Add your credentials there:

# Never commit this file!
RELEASE_STORE_PATH=/Users/yourname/keystores/production-key.jks
RELEASE_STORE_PASSWORD=super_secret_password
RELEASE_KEY_ALIAS=my_app_alias
RELEASE_KEY_PASSWORD=another_secret_password

3. Configure the Kotlin DSL (build.gradle.kts)

Now, we need to tell Gradle how to read these secrets. Open your app/build.gradle.kts and add this logic. This approach is “fail-safe”—it won’t crash your IDE if the keys are missing; it will simply skip signing.

import java.util.Properties
import java.io.FileInputStream

// 1. Safely load the properties file
val keystoreProperties = Properties().apply {
    val propertiesFile = rootProject.file("local.properties")
    if (propertiesFile.exists()) {
        propertiesFile.inputStream().use { load(it) }
    }
}

android {
    signingConfigs {
        create("release") {
            // 2. Map the properties to the signing config
            val path = keystoreProperties["RELEASE_STORE_PATH"] as String?
            if (!path.isNullOrEmpty()) {
                storeFile = file(path)
                storePassword = keystoreProperties["RELEASE_STORE_PASSWORD"] as String?
                keyAlias = keystoreProperties["RELEASE_KEY_ALIAS"] as String?
                keyPassword = keystoreProperties["RELEASE_KEY_PASSWORD"] as String?
            }
        }
    }

    buildTypes {
        getByName("release") {
            isMinifyEnabled = true
            // 3. Attach the config to the release build
            signingConfig = signingConfigs.getByName("release")
            proguardFiles(
                getDefaultProguardFile("proguard-android-optimize.txt"),
                "proguard-rules.pro"
            )
        }
    }
}

4. Final Security Checklist

✅ The .gitignore Check

Ensure your .gitignore in the project root includes these lines:

local.properties
*.jks
*.keystore

✅ The Backup Rule

Since your keystore is now only on your local machine, it is vulnerable to hardware failure.

Warning: If you lose your production keystore, you cannot update your app on the Google Play Store.
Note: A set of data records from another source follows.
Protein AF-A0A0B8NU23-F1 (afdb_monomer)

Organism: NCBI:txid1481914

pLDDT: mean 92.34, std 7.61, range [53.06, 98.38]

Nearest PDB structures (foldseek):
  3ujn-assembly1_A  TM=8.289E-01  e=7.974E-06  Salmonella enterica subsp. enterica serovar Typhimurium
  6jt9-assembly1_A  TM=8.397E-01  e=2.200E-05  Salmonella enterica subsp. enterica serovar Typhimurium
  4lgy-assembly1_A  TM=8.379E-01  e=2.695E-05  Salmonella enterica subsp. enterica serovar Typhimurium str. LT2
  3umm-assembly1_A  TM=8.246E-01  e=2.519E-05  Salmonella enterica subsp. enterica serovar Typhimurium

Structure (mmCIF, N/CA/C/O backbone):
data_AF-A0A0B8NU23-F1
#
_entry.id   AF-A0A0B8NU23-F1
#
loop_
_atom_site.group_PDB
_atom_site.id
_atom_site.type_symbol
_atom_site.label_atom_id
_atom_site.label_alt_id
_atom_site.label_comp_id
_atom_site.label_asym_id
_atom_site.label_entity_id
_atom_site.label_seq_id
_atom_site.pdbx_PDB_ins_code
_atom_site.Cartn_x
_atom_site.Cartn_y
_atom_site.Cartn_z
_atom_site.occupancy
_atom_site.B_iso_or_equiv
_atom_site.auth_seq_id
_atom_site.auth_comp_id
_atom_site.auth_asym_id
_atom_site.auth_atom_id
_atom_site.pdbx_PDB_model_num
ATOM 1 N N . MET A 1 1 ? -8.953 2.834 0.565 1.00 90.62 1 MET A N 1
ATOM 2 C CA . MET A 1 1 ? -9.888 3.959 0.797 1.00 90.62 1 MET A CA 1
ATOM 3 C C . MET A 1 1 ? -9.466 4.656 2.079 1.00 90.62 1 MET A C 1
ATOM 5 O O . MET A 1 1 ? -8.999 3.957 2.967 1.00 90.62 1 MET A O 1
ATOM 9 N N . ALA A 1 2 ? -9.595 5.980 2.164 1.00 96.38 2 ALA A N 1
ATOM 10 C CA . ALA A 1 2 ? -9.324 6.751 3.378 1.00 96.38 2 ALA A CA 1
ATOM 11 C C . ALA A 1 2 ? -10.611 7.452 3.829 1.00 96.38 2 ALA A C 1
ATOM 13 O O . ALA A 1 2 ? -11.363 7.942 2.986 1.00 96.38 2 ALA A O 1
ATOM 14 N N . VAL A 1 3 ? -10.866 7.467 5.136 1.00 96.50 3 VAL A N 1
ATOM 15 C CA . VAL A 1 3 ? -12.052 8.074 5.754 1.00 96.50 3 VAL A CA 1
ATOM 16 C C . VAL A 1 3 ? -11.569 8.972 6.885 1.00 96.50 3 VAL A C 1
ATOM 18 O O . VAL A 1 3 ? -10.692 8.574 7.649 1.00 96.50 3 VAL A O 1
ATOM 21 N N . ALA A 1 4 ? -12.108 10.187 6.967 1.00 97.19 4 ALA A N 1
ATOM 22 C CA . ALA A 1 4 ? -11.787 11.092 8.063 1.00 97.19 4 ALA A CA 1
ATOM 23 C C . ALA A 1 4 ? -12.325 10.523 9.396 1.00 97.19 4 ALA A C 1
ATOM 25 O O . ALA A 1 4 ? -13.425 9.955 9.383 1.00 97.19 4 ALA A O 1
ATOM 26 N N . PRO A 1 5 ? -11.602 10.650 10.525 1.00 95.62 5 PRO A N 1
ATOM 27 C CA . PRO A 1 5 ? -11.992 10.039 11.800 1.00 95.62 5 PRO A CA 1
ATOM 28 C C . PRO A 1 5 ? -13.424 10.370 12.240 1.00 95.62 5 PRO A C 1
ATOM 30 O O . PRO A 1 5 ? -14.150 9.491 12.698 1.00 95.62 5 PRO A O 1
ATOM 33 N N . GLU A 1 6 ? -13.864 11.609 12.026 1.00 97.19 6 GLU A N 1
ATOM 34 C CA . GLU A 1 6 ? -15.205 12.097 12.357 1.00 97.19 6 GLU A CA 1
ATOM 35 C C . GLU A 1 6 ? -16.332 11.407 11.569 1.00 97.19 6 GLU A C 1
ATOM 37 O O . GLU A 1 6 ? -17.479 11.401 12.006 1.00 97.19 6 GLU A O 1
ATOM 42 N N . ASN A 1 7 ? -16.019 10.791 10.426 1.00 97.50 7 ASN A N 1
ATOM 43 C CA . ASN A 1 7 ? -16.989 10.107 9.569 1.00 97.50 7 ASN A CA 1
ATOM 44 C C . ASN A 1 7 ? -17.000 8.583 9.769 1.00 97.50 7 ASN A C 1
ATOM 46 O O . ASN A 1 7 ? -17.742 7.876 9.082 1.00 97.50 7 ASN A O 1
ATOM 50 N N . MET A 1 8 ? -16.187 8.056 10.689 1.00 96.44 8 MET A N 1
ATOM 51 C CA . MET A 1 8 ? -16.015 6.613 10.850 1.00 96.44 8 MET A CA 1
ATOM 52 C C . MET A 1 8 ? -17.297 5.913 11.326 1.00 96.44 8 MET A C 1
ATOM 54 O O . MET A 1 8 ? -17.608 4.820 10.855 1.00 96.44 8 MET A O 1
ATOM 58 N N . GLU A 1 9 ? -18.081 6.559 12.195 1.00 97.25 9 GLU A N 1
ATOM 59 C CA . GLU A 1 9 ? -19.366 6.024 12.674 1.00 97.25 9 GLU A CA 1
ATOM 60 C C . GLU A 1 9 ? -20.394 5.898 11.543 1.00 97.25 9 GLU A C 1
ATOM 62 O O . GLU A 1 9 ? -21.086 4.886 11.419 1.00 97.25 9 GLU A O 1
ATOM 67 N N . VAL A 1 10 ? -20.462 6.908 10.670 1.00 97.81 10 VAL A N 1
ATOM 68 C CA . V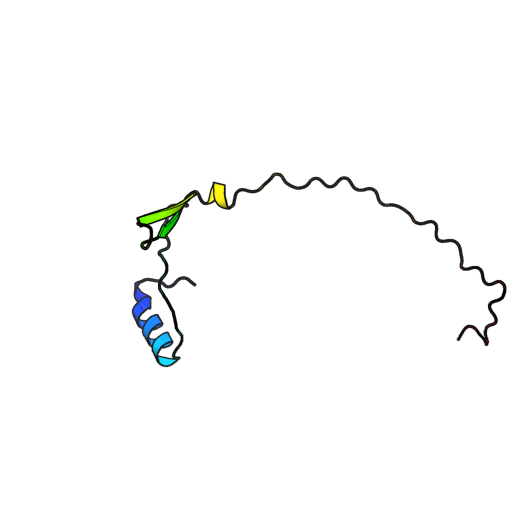AL A 1 10 ? -21.346 6.896 9.497 1.00 97.81 10 VAL A CA 1
ATOM 6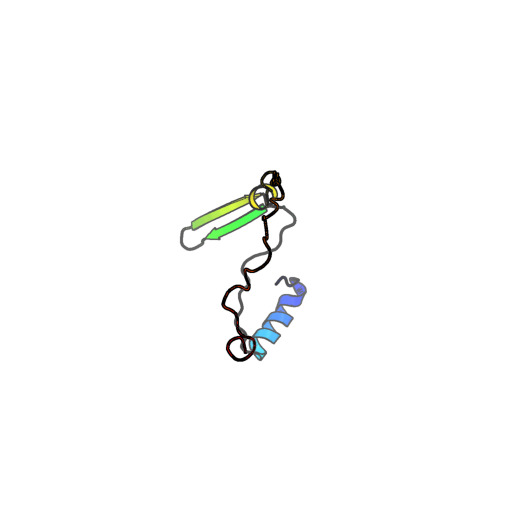9 C C . VAL A 1 10 ? -20.932 5.780 8.539 1.00 97.81 10 VAL A C 1
ATOM 71 O O . VAL A 1 10 ? -21.783 5.055 8.022 1.00 97.81 10 VAL A O 1
ATOM 74 N N . PHE A 1 11 ? -19.626 5.616 8.322 1.00 97.81 11 PHE A N 1
ATOM 75 C CA . PHE A 1 11 ? -19.091 4.570 7.460 1.00 97.81 11 PHE A CA 1
ATOM 76 C C . PHE A 1 11 ? -19.402 3.158 7.991 1.00 97.81 11 PHE A C 1
ATOM 78 O O . PHE A 1 11 ? -19.910 2.322 7.242 1.00 97.81 11 PHE A O 1
ATOM 85 N N . ASP A 1 12 ? -19.185 2.910 9.287 1.00 97.50 12 ASP A N 1
ATOM 86 C CA . ASP A 1 12 ? -19.525 1.639 9.943 1.00 97.50 12 ASP A CA 1
ATOM 87 C C . ASP A 1 12 ? -21.020 1.304 9.807 1.00 97.50 12 ASP A C 1
ATOM 89 O O . ASP A 1 12 ? -21.386 0.182 9.441 1.00 97.50 12 ASP A O 1
ATOM 93 N N . ALA A 1 13 ? -21.897 2.291 10.021 1.00 98.12 13 ALA A N 1
ATOM 94 C CA . ALA A 1 13 ? -23.340 2.111 9.887 1.00 98.12 13 ALA A CA 1
ATOM 95 C C . ALA 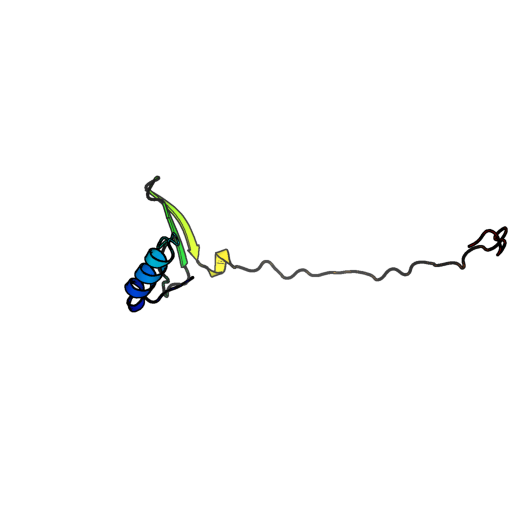A 1 13 ? -23.749 1.689 8.464 1.00 98.12 13 ALA A C 1
ATOM 97 O O . ALA A 1 13 ? -24.593 0.802 8.295 1.00 98.12 13 ALA A O 1
ATOM 98 N N . ILE A 1 14 ? -23.129 2.281 7.437 1.00 98.00 14 ILE A N 1
ATOM 99 C CA . ILE A 1 14 ? -23.356 1.908 6.033 1.00 98.00 14 ILE A CA 1
ATOM 100 C C . ILE A 1 14 ? -22.899 0.465 5.790 1.00 98.00 14 ILE A C 1
ATOM 102 O O . ILE A 1 14 ? -23.669 -0.339 5.261 1.00 98.00 14 ILE A O 1
ATOM 106 N N . CYS A 1 15 ? -21.686 0.106 6.215 1.00 97.88 15 CYS A N 1
ATOM 107 C CA . CYS A 1 15 ? -21.150 -1.241 6.026 1.00 97.88 15 CYS A CA 1
ATOM 108 C C . CYS A 1 15 ? -22.003 -2.314 6.712 1.00 97.88 15 CYS A C 1
ATOM 110 O O . CYS A 1 15 ? -22.311 -3.340 6.101 1.00 97.88 15 CYS A O 1
ATOM 112 N N . LYS A 1 16 ? -22.460 -2.064 7.945 1.00 97.94 16 LYS A N 1
ATOM 113 C CA . LYS A 1 16 ? -23.359 -2.970 8.677 1.00 97.94 16 LYS A CA 1
ATOM 114 C C . LYS A 1 16 ? -24.705 -3.144 7.976 1.00 97.94 16 LYS A C 1
ATOM 116 O O . LYS A 1 16 ? -25.198 -4.271 7.892 1.00 97.94 16 LYS A O 1
ATOM 121 N N . ARG A 1 17 ? -25.285 -2.064 7.435 1.00 98.38 17 ARG A N 1
ATOM 122 C CA . ARG A 1 17 ? -26.547 -2.116 6.676 1.00 98.38 17 ARG A CA 1
ATOM 123 C C . ARG A 1 17 ? -26.425 -3.012 5.445 1.00 98.38 17 ARG A C 1
ATOM 125 O O . ARG A 1 17 ? -27.291 -3.854 5.211 1.00 98.38 17 ARG A O 1
ATOM 132 N N . GLU A 1 18 ? -25.335 -2.854 4.699 1.00 98.12 18 GLU A N 1
ATOM 133 C CA . GLU A 1 18 ? -25.085 -3.581 3.448 1.00 98.12 18 GLU A CA 1
ATOM 134 C C . GLU A 1 18 ? -24.429 -4.953 3.651 1.00 98.12 18 GLU A C 1
ATOM 136 O O . GLU A 1 18 ? -24.230 -5.689 2.688 1.00 98.12 18 GLU A O 1
ATOM 141 N N . ARG A 1 19 ? -24.114 -5.332 4.900 1.00 97.75 19 ARG A N 1
ATOM 142 C CA . ARG A 1 19 ? -23.320 -6.530 5.230 1.00 97.75 19 ARG A CA 1
ATOM 143 C C . ARG A 1 19 ? -21.997 -6.570 4.458 1.00 97.75 19 ARG A C 1
ATOM 145 O O . ARG A 1 19 ? -21.559 -7.631 4.026 1.00 97.75 19 ARG A O 1
ATOM 152 N N . ALA A 1 20 ? -21.372 -5.407 4.295 1.00 97.81 20 ALA A N 1
ATOM 153 C CA . ALA A 1 20 ? -20.073 -5.254 3.659 1.00 97.81 20 ALA A CA 1
ATOM 154 C C . ALA A 1 20 ? -18.966 -5.384 4.723 1.00 97.81 20 ALA A C 1
ATOM 156 O O . ALA A 1 20 ? -18.847 -4.497 5.573 1.00 97.81 20 ALA A O 1
ATOM 157 N N . PRO A 1 21 ? -18.158 -6.463 4.716 1.00 97.25 21 PRO A N 1
ATOM 158 C CA . PRO A 1 21 ? -17.056 -6.612 5.657 1.00 97.25 21 PRO A CA 1
ATOM 159 C C . PRO A 1 21 ? -15.973 -5.566 5.392 1.00 97.25 21 PRO A C 1
ATOM 161 O O . PRO A 1 21 ? -15.625 -5.301 4.240 1.00 97.25 21 PRO A O 1
ATOM 164 N N . TYR A 1 22 ? -15.412 -5.002 6.457 1.00 97.88 22 TYR A N 1
ATOM 165 C CA . TYR A 1 22 ? -14.282 -4.084 6.372 1.00 97.88 22 TYR A CA 1
ATOM 166 C C . TYR A 1 22 ? -13.408 -4.187 7.629 1.00 97.88 22 TYR A C 1
ATOM 168 O O . TYR A 1 22 ? -13.830 -4.729 8.650 1.00 97.88 22 TYR A O 1
ATOM 176 N N . ALA A 1 23 ? -12.196 -3.641 7.549 1.00 96.94 23 ALA A N 1
ATOM 177 C CA . ALA A 1 23 ? -11.303 -3.458 8.685 1.00 96.94 23 ALA A CA 1
ATOM 178 C C . ALA A 1 23 ? -10.539 -2.138 8.534 1.00 96.94 23 ALA A C 1
ATOM 180 O O . ALA A 1 23 ? -10.210 -1.728 7.418 1.00 96.94 23 ALA A O 1
ATOM 181 N N . VAL A 1 24 ? -10.250 -1.479 9.655 1.00 96.44 24 VAL A N 1
ATOM 182 C CA . VAL A 1 24 ? -9.321 -0.344 9.694 1.00 96.44 24 VAL A CA 1
ATOM 183 C C . VAL A 1 24 ? -7.917 -0.918 9.853 1.00 96.44 24 VAL A C 1
ATOM 185 O O . VAL A 1 24 ? -7.623 -1.538 10.868 1.00 96.44 24 VAL A O 1
ATOM 188 N N . VAL A 1 25 ? -7.076 -0.752 8.832 1.00 95.38 25 VAL A N 1
ATOM 189 C CA . VAL A 1 25 ? -5.747 -1.394 8.752 1.00 95.38 25 VAL A CA 1
ATOM 190 C C . VAL A 1 25 ? -4.581 -0.449 9.047 1.00 95.38 25 VAL A C 1
ATOM 192 O O . VAL A 1 25 ? -3.434 -0.872 9.024 1.00 95.38 25 VAL A O 1
ATOM 195 N N . GLY A 1 26 ? -4.849 0.833 9.292 1.00 95.44 26 GLY A N 1
ATOM 196 C CA . GLY A 1 26 ? -3.808 1.818 9.566 1.00 95.44 26 GLY A CA 1
ATOM 197 C C . GLY A 1 26 ? -4.330 3.249 9.541 1.00 95.44 26 GLY A C 1
ATOM 198 O O . GLY A 1 26 ? -5.528 3.488 9.364 1.00 95.44 26 GLY A O 1
ATOM 199 N N . ILE A 1 27 ? -3.407 4.194 9.702 1.00 96.31 27 ILE A N 1
ATOM 200 C CA . ILE A 1 27 ? -3.665 5.636 9.701 1.00 96.31 27 ILE A CA 1
ATOM 201 C C . ILE A 1 27 ? -2.761 6.337 8.688 1.00 96.31 27 ILE A C 1
ATOM 203 O O . ILE A 1 27 ? -1.657 5.880 8.405 1.00 96.31 27 ILE A O 1
ATOM 207 N N . ALA A 1 28 ? -3.234 7.454 8.139 1.00 95.69 28 ALA A N 1
ATOM 208 C CA . ALA A 1 28 ? -2.397 8.331 7.333 1.00 95.69 28 ALA A CA 1
ATOM 209 C C . ALA A 1 28 ? -1.641 9.295 8.254 1.00 95.69 28 ALA A C 1
ATOM 211 O O . ALA A 1 28 ? -2.255 9.968 9.082 1.00 95.69 28 ALA A O 1
ATOM 212 N N . THR A 1 29 ? -0.324 9.362 8.096 1.00 95.31 29 THR A N 1
ATOM 213 C CA . THR A 1 29 ? 0.568 10.259 8.836 1.00 95.31 29 THR A CA 1
ATOM 214 C C . THR A 1 29 ? 1.095 11.362 7.914 1.00 95.31 29 THR A C 1
ATOM 216 O O . THR A 1 29 ? 1.075 11.234 6.689 1.00 95.31 29 THR A O 1
ATOM 219 N N . GLU A 1 30 ? 1.538 12.480 8.496 1.00 95.69 30 GLU A N 1
ATOM 220 C CA . GLU A 1 30 ? 2.206 13.551 7.738 1.00 95.69 30 GLU A CA 1
ATOM 221 C C . GLU A 1 30 ? 3.622 13.136 7.307 1.00 95.69 30 GLU A C 1
ATOM 223 O O . GLU A 1 30 ? 4.089 13.489 6.221 1.00 95.69 30 GLU A O 1
ATOM 228 N N . GLU A 1 31 ? 4.295 12.350 8.150 1.00 95.12 31 GLU A N 1
ATOM 229 C CA . GLU A 1 31 ? 5.613 11.803 7.864 1.00 95.12 31 GLU A CA 1
ATOM 230 C C . GLU A 1 31 ? 5.568 10.864 6.652 1.00 95.12 31 GLU A C 1
ATOM 232 O O . GLU A 1 31 ? 4.737 9.962 6.554 1.00 95.12 31 GLU A O 1
ATOM 237 N N . ARG A 1 32 ? 6.494 11.060 5.708 1.00 94.56 32 ARG A N 1
ATOM 238 C C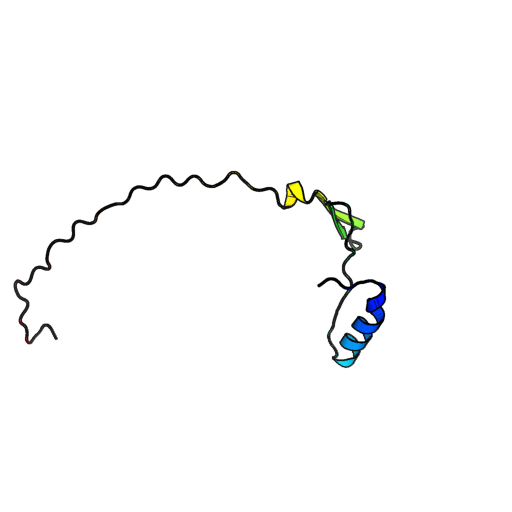A . ARG A 1 32 ? 6.588 10.272 4.469 1.00 94.56 32 ARG A CA 1
ATOM 239 C C . ARG A 1 32 ? 7.313 8.943 4.683 1.00 94.56 32 ARG A C 1
ATOM 241 O O . ARG A 1 32 ? 8.256 8.624 3.960 1.00 94.56 32 ARG A O 1
ATOM 248 N N . GLN A 1 33 ? 6.848 8.166 5.651 1.00 95.25 33 GLN A N 1
ATOM 249 C CA . GLN A 1 33 ? 7.370 6.848 6.002 1.00 95.25 33 GLN A CA 1
ATOM 250 C C . GLN A 1 33 ? 6.257 5.803 5.902 1.00 95.25 33 GLN A C 1
ATOM 252 O O . GLN A 1 33 ? 5.095 6.098 6.179 1.00 95.25 33 GLN A O 1
ATOM 257 N N . LEU A 1 34 ? 6.601 4.595 5.453 1.00 96.44 34 LEU A N 1
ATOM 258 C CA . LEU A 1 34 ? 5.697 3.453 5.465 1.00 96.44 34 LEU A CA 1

Period.

Back it up to a encrypted physical drive or a secure password manager like Bitwarden or 1Password.

✅ The “Fail-Soft” Benefit

By using the if (!path.isNullOrEmpty()) check in your Gradle file, other developers (or you on a different machine) can still clone the project and run the debug version without needing your private secrets.

Summary

By moving the file out of the project and using local.properties to bridge the gap, you create a workflow that is both convenient and bulletproof. Keep your keys close, and your source code closer!